Liderler artık "küçümseyici konuşmalar ya da tweetler yerine, daha derinlemesine çalışmayı" umut ettiklerini dile getiriyorlar. Bunun için de önce AB'li liderlerin ve AB kurumlarının biraraya gelerek, yeni yönetimle uzlaşma sağlanabilecek konuları belirlemesi gerektiğine dikkat çekiyorlar.

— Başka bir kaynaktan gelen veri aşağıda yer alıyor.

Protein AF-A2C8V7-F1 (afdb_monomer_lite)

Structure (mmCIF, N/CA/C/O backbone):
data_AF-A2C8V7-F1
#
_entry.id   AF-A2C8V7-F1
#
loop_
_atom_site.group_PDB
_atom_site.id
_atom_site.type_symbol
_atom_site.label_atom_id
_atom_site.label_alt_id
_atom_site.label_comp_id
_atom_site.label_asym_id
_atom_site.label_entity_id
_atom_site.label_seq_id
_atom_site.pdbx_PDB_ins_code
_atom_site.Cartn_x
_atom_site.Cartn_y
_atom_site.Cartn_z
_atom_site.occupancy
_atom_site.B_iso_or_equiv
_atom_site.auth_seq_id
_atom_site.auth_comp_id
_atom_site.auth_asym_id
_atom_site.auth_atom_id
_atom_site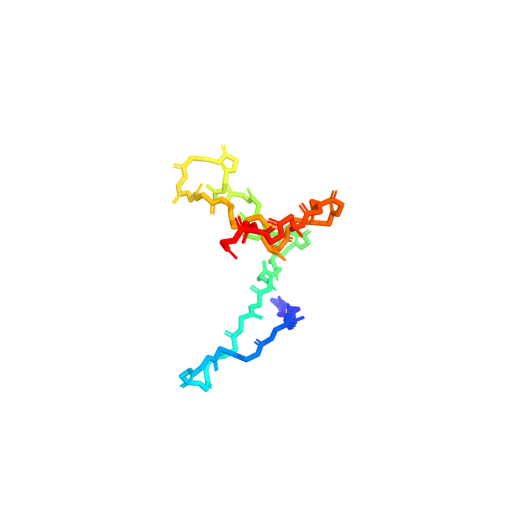.pdbx_PDB_model_num
ATOM 1 N N . MET A 1 1 ? -14.226 -2.640 -0.865 1.00 90.62 1 MET A N 1
ATOM 2 C CA . MET A 1 1 ? -12.768 -2.839 -0.728 1.00 90.62 1 MET A CA 1
ATOM 3 C C . MET A 1 1 ? -12.175 -2.594 -2.101 1.00 90.62 1 MET A C 1
ATOM 5 O O . MET A 1 1 ? -12.737 -3.112 -3.057 1.00 90.62 1 MET A O 1
ATOM 9 N N . THR A 1 2 ? -11.120 -1.792 -2.212 1.00 97.19 2 THR A N 1
ATOM 10 C CA . THR A 1 2 ? -10.463 -1.486 -3.492 1.00 97.19 2 THR A CA 1
ATOM 11 C C . THR A 1 2 ? -8.964 -1.679 -3.342 1.00 97.19 2 THR A C 1
ATOM 13 O O . THR A 1 2 ? -8.399 -1.358 -2.299 1.00 97.19 2 THR A O 1
ATOM 16 N N . LEU A 1 3 ? -8.338 -2.197 -4.389 1.00 96.75 3 LEU A N 1
ATOM 17 C CA . LEU A 1 3 ? -6.910 -2.450 -4.457 1.00 96.75 3 LEU A CA 1
ATOM 18 C C . LEU A 1 3 ? -6.299 -1.556 -5.536 1.00 96.75 3 LEU A C 1
ATOM 20 O O . LEU A 1 3 ? -6.794 -1.524 -6.663 1.00 96.75 3 LEU A O 1
ATOM 24 N N . ARG A 1 4 ? -5.261 -0.788 -5.189 1.00 95.19 4 ARG A N 1
ATOM 25 C CA . ARG A 1 4 ? -4.551 0.080 -6.139 1.00 95.19 4 ARG A CA 1
ATOM 26 C C . ARG A 1 4 ? -3.149 -0.462 -6.386 1.00 95.19 4 ARG A C 1
ATOM 28 O O . ARG A 1 4 ? -2.257 -0.284 -5.559 1.00 95.19 4 ARG A O 1
ATOM 35 N N . TYR A 1 5 ? -2.983 -1.097 -7.541 1.00 94.94 5 TYR A N 1
ATOM 36 C CA . TYR A 1 5 ? -1.731 -1.697 -7.996 1.00 94.94 5 TYR A CA 1
ATOM 37 C C . TYR A 1 5 ? -0.560 -0.706 -8.022 1.00 94.94 5 TYR A C 1
ATOM 39 O O . TYR A 1 5 ? -0.721 0.461 -8.394 1.00 94.94 5 TYR A O 1
ATOM 47 N N . LYS A 1 6 ? 0.629 -1.188 -7.643 1.00 92.81 6 LYS A N 1
ATOM 48 C CA . LYS A 1 6 ? 1.906 -0.473 -7.781 1.00 92.81 6 LYS A CA 1
ATOM 49 C C . LYS A 1 6 ? 2.868 -1.189 -8.705 1.00 92.81 6 LYS A C 1
ATOM 51 O O . LYS A 1 6 ? 3.375 -0.577 -9.638 1.00 92.81 6 LYS A O 1
ATOM 56 N N . LEU A 1 7 ? 3.151 -2.449 -8.401 1.00 94.81 7 LEU A N 1
ATOM 57 C CA . LEU A 1 7 ? 4.083 -3.284 -9.144 1.00 94.81 7 LEU A CA 1
ATOM 58 C C . LEU A 1 7 ? 3.830 -4.754 -8.825 1.00 94.81 7 LEU A C 1
ATOM 60 O O . LEU A 1 7 ? 3.114 -5.079 -7.880 1.00 94.81 7 LEU A O 1
ATOM 64 N N . THR A 1 8 ? 4.467 -5.627 -9.591 1.00 96.88 8 THR A N 1
ATOM 65 C CA . THR A 1 8 ? 4.623 -7.039 -9.249 1.00 96.88 8 THR A CA 1
ATOM 66 C C . THR A 1 8 ? 6.059 -7.234 -8.785 1.00 96.88 8 THR A C 1
ATOM 68 O O . THR A 1 8 ? 6.985 -6.747 -9.435 1.00 96.88 8 THR A O 1
ATOM 71 N N . ASP A 1 9 ? 6.252 -7.864 -7.631 1.00 92.94 9 ASP A N 1
ATOM 72 C CA . ASP A 1 9 ? 7.584 -8.108 -7.093 1.00 92.94 9 ASP A CA 1
ATOM 73 C C . ASP A 1 9 ? 8.327 -9.209 -7.875 1.00 92.94 9 ASP A C 1
ATOM 75 O O . ASP A 1 9 ? 7.773 -9.894 -8.738 1.00 92.94 9 ASP A O 1
ATOM 79 N N . ARG A 1 10 ? 9.610 -9.407 -7.552 1.00 96.38 10 ARG A N 1
ATOM 80 C CA . ARG A 1 10 ? 10.467 -10.434 -8.178 1.00 96.38 10 ARG A CA 1
ATOM 81 C C . ARG A 1 10 ? 9.973 -11.876 -7.993 1.00 96.38 10 ARG A C 1
ATOM 83 O O . ARG A 1 10 ? 10.531 -12.780 -8.604 1.00 96.38 10 ARG A O 1
ATOM 90 N N . TYR A 1 11 ? 9.002 -12.098 -7.113 1.00 97.25 11 TYR A N 1
ATOM 91 C CA . TYR A 1 11 ? 8.418 -13.401 -6.810 1.00 97.25 11 TYR A CA 1
ATOM 92 C C . TYR A 1 11 ? 7.037 -13.579 -7.456 1.00 97.25 11 TYR A C 1
ATOM 94 O O . TYR A 1 11 ? 6.361 -14.564 -7.170 1.00 97.25 11 TYR A O 1
ATOM 102 N N . GLY A 1 12 ? 6.608 -12.646 -8.313 1.00 97.50 12 GLY A N 1
ATOM 103 C CA . GLY A 1 12 ? 5.316 -12.710 -8.992 1.00 97.50 12 GLY A CA 1
ATOM 104 C C . GLY A 1 12 ? 4.128 -12.288 -8.123 1.00 97.50 12 GLY A C 1
ATOM 105 O O . GLY A 1 12 ? 2.991 -12.590 -8.476 1.00 97.50 12 GLY A O 1
ATOM 106 N N . ARG A 1 13 ? 4.353 -11.613 -6.987 1.00 97.81 13 ARG A N 1
ATOM 107 C CA . ARG A 1 13 ? 3.283 -11.138 -6.091 1.00 97.81 13 ARG A CA 1
ATOM 108 C C . ARG A 1 13 ? 2.943 -9.684 -6.395 1.00 97.81 13 ARG A C 1
ATOM 110 O O . ARG A 1 13 ? 3.848 -8.877 -6.600 1.00 97.81 13 ARG A O 1
ATOM 117 N N . SER A 1 14 ? 1.664 -9.316 -6.384 1.00 96.69 14 SER A N 1
ATOM 118 C CA . SER A 1 14 ? 1.279 -7.912 -6.539 1.00 96.69 14 SER A CA 1
ATOM 119 C C . SER A 1 14 ? 1.531 -7.116 -5.252 1.00 96.69 14 SER A C 1
ATOM 121 O O . SER A 1 14 ? 1.289 -7.582 -4.138 1.00 96.69 14 SER A O 1
ATOM 123 N N . VAL A 1 15 ? 2.038 -5.893 -5.411 1.00 95.06 15 VAL A N 1
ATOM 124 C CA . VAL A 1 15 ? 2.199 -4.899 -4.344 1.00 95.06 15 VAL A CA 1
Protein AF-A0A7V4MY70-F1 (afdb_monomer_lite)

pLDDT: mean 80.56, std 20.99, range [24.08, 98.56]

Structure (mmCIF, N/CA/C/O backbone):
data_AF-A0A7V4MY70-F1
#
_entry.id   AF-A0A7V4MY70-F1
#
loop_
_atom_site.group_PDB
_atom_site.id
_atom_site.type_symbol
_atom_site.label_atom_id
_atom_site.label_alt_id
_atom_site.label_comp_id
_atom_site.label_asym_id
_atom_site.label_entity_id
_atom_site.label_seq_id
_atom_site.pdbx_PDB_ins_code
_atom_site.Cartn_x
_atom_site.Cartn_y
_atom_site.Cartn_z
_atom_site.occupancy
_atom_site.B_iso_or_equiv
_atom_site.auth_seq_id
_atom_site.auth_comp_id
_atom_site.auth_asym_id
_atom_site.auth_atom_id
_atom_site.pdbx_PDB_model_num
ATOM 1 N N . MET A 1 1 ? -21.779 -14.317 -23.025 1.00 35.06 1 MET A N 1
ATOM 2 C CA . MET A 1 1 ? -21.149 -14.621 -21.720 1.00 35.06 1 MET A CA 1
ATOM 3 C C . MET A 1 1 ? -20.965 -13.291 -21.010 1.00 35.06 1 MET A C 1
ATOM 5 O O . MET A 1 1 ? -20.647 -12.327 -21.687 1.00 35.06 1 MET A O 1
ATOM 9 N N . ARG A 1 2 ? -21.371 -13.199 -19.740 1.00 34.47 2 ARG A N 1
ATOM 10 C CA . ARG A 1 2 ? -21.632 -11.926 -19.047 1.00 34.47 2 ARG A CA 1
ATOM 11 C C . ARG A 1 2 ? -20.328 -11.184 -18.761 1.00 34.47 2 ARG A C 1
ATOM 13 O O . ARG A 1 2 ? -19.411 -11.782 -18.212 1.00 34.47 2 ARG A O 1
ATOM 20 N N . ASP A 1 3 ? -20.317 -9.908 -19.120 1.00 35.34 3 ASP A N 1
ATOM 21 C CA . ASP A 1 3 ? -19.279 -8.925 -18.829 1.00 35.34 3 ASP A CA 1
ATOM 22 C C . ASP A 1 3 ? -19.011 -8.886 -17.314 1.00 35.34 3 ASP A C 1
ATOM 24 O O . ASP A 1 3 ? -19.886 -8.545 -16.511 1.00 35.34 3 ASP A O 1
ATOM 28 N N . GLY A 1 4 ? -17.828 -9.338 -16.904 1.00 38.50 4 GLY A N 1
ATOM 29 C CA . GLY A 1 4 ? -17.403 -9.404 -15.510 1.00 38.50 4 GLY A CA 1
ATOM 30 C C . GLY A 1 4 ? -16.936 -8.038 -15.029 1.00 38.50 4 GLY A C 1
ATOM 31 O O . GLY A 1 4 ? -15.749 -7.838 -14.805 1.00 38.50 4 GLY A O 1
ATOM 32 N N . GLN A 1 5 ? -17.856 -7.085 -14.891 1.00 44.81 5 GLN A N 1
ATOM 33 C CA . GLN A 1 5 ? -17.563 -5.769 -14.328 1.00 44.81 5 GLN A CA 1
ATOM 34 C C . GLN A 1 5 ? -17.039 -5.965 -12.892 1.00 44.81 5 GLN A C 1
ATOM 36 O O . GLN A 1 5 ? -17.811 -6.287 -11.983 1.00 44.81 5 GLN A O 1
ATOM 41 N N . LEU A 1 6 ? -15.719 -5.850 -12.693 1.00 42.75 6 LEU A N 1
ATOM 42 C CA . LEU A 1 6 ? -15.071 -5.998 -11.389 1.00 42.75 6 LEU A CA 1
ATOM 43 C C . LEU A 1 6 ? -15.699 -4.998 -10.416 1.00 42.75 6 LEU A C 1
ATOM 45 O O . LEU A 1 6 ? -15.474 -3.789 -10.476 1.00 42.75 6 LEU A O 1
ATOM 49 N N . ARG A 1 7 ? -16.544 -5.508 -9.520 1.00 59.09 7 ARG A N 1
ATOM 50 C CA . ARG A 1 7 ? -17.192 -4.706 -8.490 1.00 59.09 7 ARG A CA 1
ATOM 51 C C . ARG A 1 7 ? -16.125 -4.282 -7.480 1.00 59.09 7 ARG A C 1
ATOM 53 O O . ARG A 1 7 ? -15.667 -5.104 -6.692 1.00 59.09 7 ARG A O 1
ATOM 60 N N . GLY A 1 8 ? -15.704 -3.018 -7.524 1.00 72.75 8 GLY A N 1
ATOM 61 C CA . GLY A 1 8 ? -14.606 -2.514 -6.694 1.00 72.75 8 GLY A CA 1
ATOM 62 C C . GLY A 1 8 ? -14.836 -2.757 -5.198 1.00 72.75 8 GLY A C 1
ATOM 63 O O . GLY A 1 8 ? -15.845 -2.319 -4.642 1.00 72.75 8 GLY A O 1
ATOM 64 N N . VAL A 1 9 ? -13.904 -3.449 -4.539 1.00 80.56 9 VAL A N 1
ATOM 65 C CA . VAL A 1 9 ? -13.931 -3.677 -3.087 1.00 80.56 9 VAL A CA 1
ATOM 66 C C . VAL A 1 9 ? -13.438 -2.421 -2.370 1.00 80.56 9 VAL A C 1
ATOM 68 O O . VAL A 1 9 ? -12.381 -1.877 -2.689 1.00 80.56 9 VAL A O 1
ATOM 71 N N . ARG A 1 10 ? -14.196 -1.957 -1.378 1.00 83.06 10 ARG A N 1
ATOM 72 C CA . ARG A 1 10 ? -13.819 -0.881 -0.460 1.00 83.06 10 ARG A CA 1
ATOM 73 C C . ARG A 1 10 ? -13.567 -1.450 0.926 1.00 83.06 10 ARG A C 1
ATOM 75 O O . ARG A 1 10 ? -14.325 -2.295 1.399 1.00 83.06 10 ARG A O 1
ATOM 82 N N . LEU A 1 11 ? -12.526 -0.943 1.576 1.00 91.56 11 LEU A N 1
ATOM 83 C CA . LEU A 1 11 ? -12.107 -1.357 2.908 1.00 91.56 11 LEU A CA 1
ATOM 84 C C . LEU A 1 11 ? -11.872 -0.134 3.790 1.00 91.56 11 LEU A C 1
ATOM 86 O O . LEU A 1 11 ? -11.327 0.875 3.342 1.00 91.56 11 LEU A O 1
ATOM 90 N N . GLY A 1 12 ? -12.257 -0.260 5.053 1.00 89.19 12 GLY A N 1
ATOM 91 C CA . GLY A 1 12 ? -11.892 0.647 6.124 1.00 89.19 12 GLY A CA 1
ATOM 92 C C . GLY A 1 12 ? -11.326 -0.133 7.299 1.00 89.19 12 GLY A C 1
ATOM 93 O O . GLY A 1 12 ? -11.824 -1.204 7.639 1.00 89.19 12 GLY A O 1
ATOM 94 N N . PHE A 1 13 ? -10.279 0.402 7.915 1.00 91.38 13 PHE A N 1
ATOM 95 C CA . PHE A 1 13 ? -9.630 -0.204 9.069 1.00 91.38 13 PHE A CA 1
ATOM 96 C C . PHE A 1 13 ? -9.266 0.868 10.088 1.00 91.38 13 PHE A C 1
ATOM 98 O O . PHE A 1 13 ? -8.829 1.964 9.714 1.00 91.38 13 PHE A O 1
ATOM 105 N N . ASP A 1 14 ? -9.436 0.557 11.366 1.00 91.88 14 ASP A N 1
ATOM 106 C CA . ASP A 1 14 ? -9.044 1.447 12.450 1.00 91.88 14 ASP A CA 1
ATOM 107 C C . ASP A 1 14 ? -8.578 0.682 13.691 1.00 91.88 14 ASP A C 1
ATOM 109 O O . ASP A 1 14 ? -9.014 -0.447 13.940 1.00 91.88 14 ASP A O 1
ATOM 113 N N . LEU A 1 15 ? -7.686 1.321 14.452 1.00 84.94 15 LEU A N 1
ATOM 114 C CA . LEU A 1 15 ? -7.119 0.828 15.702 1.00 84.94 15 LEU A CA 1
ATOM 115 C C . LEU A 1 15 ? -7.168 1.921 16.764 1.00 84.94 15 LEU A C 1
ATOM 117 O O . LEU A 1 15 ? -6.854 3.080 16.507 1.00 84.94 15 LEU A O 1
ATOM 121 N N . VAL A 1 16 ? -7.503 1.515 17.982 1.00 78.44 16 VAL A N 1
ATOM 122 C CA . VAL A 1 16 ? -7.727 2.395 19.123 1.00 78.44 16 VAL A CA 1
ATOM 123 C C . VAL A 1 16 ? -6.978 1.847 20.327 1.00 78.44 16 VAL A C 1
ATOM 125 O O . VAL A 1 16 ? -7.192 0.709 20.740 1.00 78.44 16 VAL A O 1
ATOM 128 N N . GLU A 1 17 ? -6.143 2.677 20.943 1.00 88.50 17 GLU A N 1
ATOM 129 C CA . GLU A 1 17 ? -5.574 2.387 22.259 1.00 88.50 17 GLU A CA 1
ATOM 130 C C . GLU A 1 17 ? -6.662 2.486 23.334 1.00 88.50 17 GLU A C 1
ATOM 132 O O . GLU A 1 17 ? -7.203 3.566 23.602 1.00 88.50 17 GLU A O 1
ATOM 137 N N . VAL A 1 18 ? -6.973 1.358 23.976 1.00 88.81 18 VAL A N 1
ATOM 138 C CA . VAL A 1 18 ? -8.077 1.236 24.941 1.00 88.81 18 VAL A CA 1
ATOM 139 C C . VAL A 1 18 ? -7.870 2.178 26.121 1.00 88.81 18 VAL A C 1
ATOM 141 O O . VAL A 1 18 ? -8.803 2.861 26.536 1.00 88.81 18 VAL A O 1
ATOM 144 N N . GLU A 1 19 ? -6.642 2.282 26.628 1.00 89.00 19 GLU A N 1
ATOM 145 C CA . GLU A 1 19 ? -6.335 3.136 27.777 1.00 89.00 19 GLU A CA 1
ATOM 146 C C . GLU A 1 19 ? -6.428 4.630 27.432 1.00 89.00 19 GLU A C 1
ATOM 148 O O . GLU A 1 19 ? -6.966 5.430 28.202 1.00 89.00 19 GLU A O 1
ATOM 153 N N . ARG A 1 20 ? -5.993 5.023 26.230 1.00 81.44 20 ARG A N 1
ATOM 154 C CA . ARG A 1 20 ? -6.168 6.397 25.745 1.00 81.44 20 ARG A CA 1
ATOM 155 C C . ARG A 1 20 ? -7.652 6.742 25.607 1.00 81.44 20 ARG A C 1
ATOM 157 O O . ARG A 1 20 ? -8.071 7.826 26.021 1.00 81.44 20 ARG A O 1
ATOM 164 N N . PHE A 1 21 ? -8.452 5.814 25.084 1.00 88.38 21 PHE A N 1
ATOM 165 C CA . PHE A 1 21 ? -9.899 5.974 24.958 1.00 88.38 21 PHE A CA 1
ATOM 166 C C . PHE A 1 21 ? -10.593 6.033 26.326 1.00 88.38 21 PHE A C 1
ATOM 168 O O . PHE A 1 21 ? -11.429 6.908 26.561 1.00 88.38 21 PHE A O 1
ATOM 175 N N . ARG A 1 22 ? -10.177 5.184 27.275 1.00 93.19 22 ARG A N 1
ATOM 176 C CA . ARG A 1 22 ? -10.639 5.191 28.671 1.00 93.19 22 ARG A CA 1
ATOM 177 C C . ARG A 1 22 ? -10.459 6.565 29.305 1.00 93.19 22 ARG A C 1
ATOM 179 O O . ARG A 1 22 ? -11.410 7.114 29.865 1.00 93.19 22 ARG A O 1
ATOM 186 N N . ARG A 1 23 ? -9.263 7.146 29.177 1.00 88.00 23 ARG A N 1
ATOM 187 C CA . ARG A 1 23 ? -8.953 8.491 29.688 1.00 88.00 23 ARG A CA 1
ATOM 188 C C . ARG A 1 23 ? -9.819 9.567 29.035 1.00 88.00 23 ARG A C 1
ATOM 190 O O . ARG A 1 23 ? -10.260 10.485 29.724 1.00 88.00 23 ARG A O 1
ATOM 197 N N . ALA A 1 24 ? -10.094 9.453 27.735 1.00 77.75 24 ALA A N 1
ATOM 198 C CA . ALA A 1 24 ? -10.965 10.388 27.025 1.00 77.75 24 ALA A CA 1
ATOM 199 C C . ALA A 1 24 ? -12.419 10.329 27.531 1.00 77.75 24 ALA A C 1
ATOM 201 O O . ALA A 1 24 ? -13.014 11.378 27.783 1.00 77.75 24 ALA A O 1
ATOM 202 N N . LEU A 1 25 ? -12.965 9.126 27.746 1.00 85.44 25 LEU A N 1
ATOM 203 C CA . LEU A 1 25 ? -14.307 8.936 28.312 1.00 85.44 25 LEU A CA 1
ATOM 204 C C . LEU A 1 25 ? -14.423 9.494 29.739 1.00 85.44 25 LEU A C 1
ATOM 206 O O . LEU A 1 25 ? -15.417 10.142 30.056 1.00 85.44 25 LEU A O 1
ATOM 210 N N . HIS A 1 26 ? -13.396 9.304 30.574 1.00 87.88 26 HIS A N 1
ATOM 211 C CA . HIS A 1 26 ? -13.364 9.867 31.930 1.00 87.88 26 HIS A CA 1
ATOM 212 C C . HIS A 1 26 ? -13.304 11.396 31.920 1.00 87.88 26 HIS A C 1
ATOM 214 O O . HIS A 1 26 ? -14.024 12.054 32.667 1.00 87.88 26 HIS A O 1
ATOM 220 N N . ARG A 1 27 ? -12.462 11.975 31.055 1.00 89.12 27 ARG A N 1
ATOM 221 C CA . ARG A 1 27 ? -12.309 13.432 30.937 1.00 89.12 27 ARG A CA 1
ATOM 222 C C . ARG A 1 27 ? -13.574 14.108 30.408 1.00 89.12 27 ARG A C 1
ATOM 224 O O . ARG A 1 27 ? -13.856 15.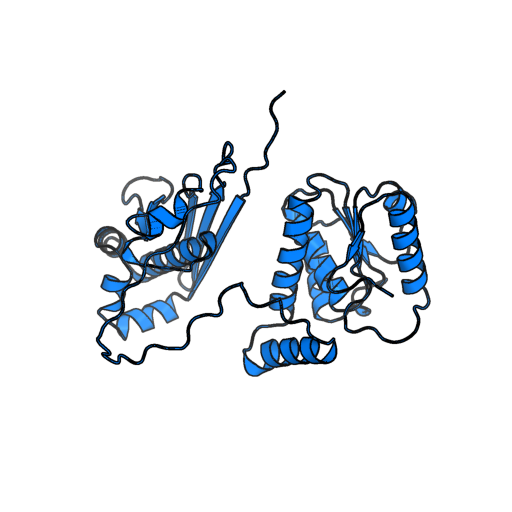250 30.763 1.00 89.12 27 ARG A O 1
ATOM 231 N N . HIS A 1 28 ? -14.330 13.418 29.558 1.00 87.50 28 HIS A N 1
ATOM 232 C CA . HIS A 1 28 ? -15.520 13.957 28.911 1.00 87.50 28 HIS A CA 1
ATOM 233 C C . HIS A 1 28 ? -16.724 13.021 29.104 1.00 87.50 28 HIS A C 1
ATOM 235 O O . HIS A 1 28 ? -17.040 12.237 28.210 1.00 87.50 28 HIS A O 1
ATOM 241 N N . PRO A 1 29 ? -17.482 13.150 30.210 1.00 80.56 29 PRO A N 1
ATOM 242 C CA . PRO A 1 29 ? -18.574 12.225 30.545 1.00 80.56 29 PRO A CA 1
ATOM 243 C C . PRO A 1 29 ? -19.699 12.133 29.498 1.00 80.56 29 PRO A C 1
ATOM 245 O O . PRO A 1 29 ? -20.390 11.124 29.403 1.00 80.56 29 PRO A O 1
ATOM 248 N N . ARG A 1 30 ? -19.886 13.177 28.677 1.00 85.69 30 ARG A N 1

AB'nin en üst diplomatı Dış İlişkiler Yüksek Komiseri Josep Borrell "Biden'ın seçilmesi, Avrupalılar'ın zamanı geri almasını sağlamayacak. Artık ABD'nin koruyucu şemsiyesini hayal etmekten vazgeçin" uyarısında bulunuyor. Le Figaro gazetesine seçimleri değerlendiren bir söyleşi veren Borrell, açıkça, "Gerçekçi olmalıyız. ABD'de olup bitenler yalnızca Trump'ın kişiliğiyle ilişkilendirilemez. Amerikan toplumundaki değişim, Trump sonrasında da kalmaya devam edecek" diyor.
"Artık gerçekçi olmak lazım"
Borrell, Biden için AB'nin Trump'ın düşündüğü gibi, bir rakip ya da Amerikan çıkarlarına karşı kurulan bir yapı olmadığını, bunun AB için olumlu bir nokta olduğunu belirtiyor ancak "Biden’la birbirimizi dost, müttefik ve ortak olarak görüyoruz. Ama gerçekçi olmak lazım. Washington'dan baktığınızda, Avrupa artık bir operasyon sahası değil. Asıl cephe hattı Pasifik. İkinci Dünya Savaşı'nda oynadığımız rolden çok farklı bir rol oynamaya davet ediliyoruz. Demokratlar ve Joe Biden'ın Beyaz Saray'a gelişi, Avrupalılar'ın zamanı geri almasına izin vermeyecek. Bunu dikkate almalı ve 'stratejik özerkliğimizi' düşünmeliyiz" dedi.
Nükleer Anlaşma'sı iptal edilen İran da temkinli ama iyimser bir bekleyiş içinde. Bu iki konuda Biden yönetiminden önemli adımlar beklediklerini belirten Borrell "Eğer bu konulara 3 ya da 4 değişiklik daha ekleyebilirsek, dünyada farklı bir senaryo olurdu" diyerek, AB'nin beklenti ve önceliklerinin de altını çizdi.
Avrupa ve Amerika ilişkilerini belirleyecek en önemli konu "Çin’le rekabet" olacak. ABD-Çin çekişmesinde Avrupa'nın çıkarlarını korumaya çalışan AB yönetimi, Trump döneminde, Dışişleri Bakanı Mike Pompeo’yla yakın temas halinde Çin konusunda uzlaşılan ve ayrışılan noktalar üzerinde çalıştı.
Borrell bu çalışmanın Biden döneminde de devam edeceğini belirterek "Belki şekil olarak müzakerelerde değişiklik olur ancak, içerik olarak bu konu üzerinde her iki taraf da ortak görüşe sahip. Trump, Çin’le ticaret savaşına girmekle hata etti. AB, Çin’le sürekli bir rekabet istemiyor" dedi.
Borrell, Avrupa'yı "ABD, daha güçlü, daha operasyonel ve daha iyi katılım sağlayabilen bir AB'yi destekleyecektir. Ancak stratejik özerkliği, askeri özerkliğe indirmemek de gerekir. Teknoloji, sanayi, ticaret, göç akımları, döviz gibi konular da, elde silah çözülecek konular değil. İşte tam da burada Avrupa geleceğine oynuyor. Bize birliğin jeopolitik bir güç olması gerektiği söyleniyor. Ama jeopolitik olmadan önce, 'politik' olması gerekir" sözleriyle uyarıyor.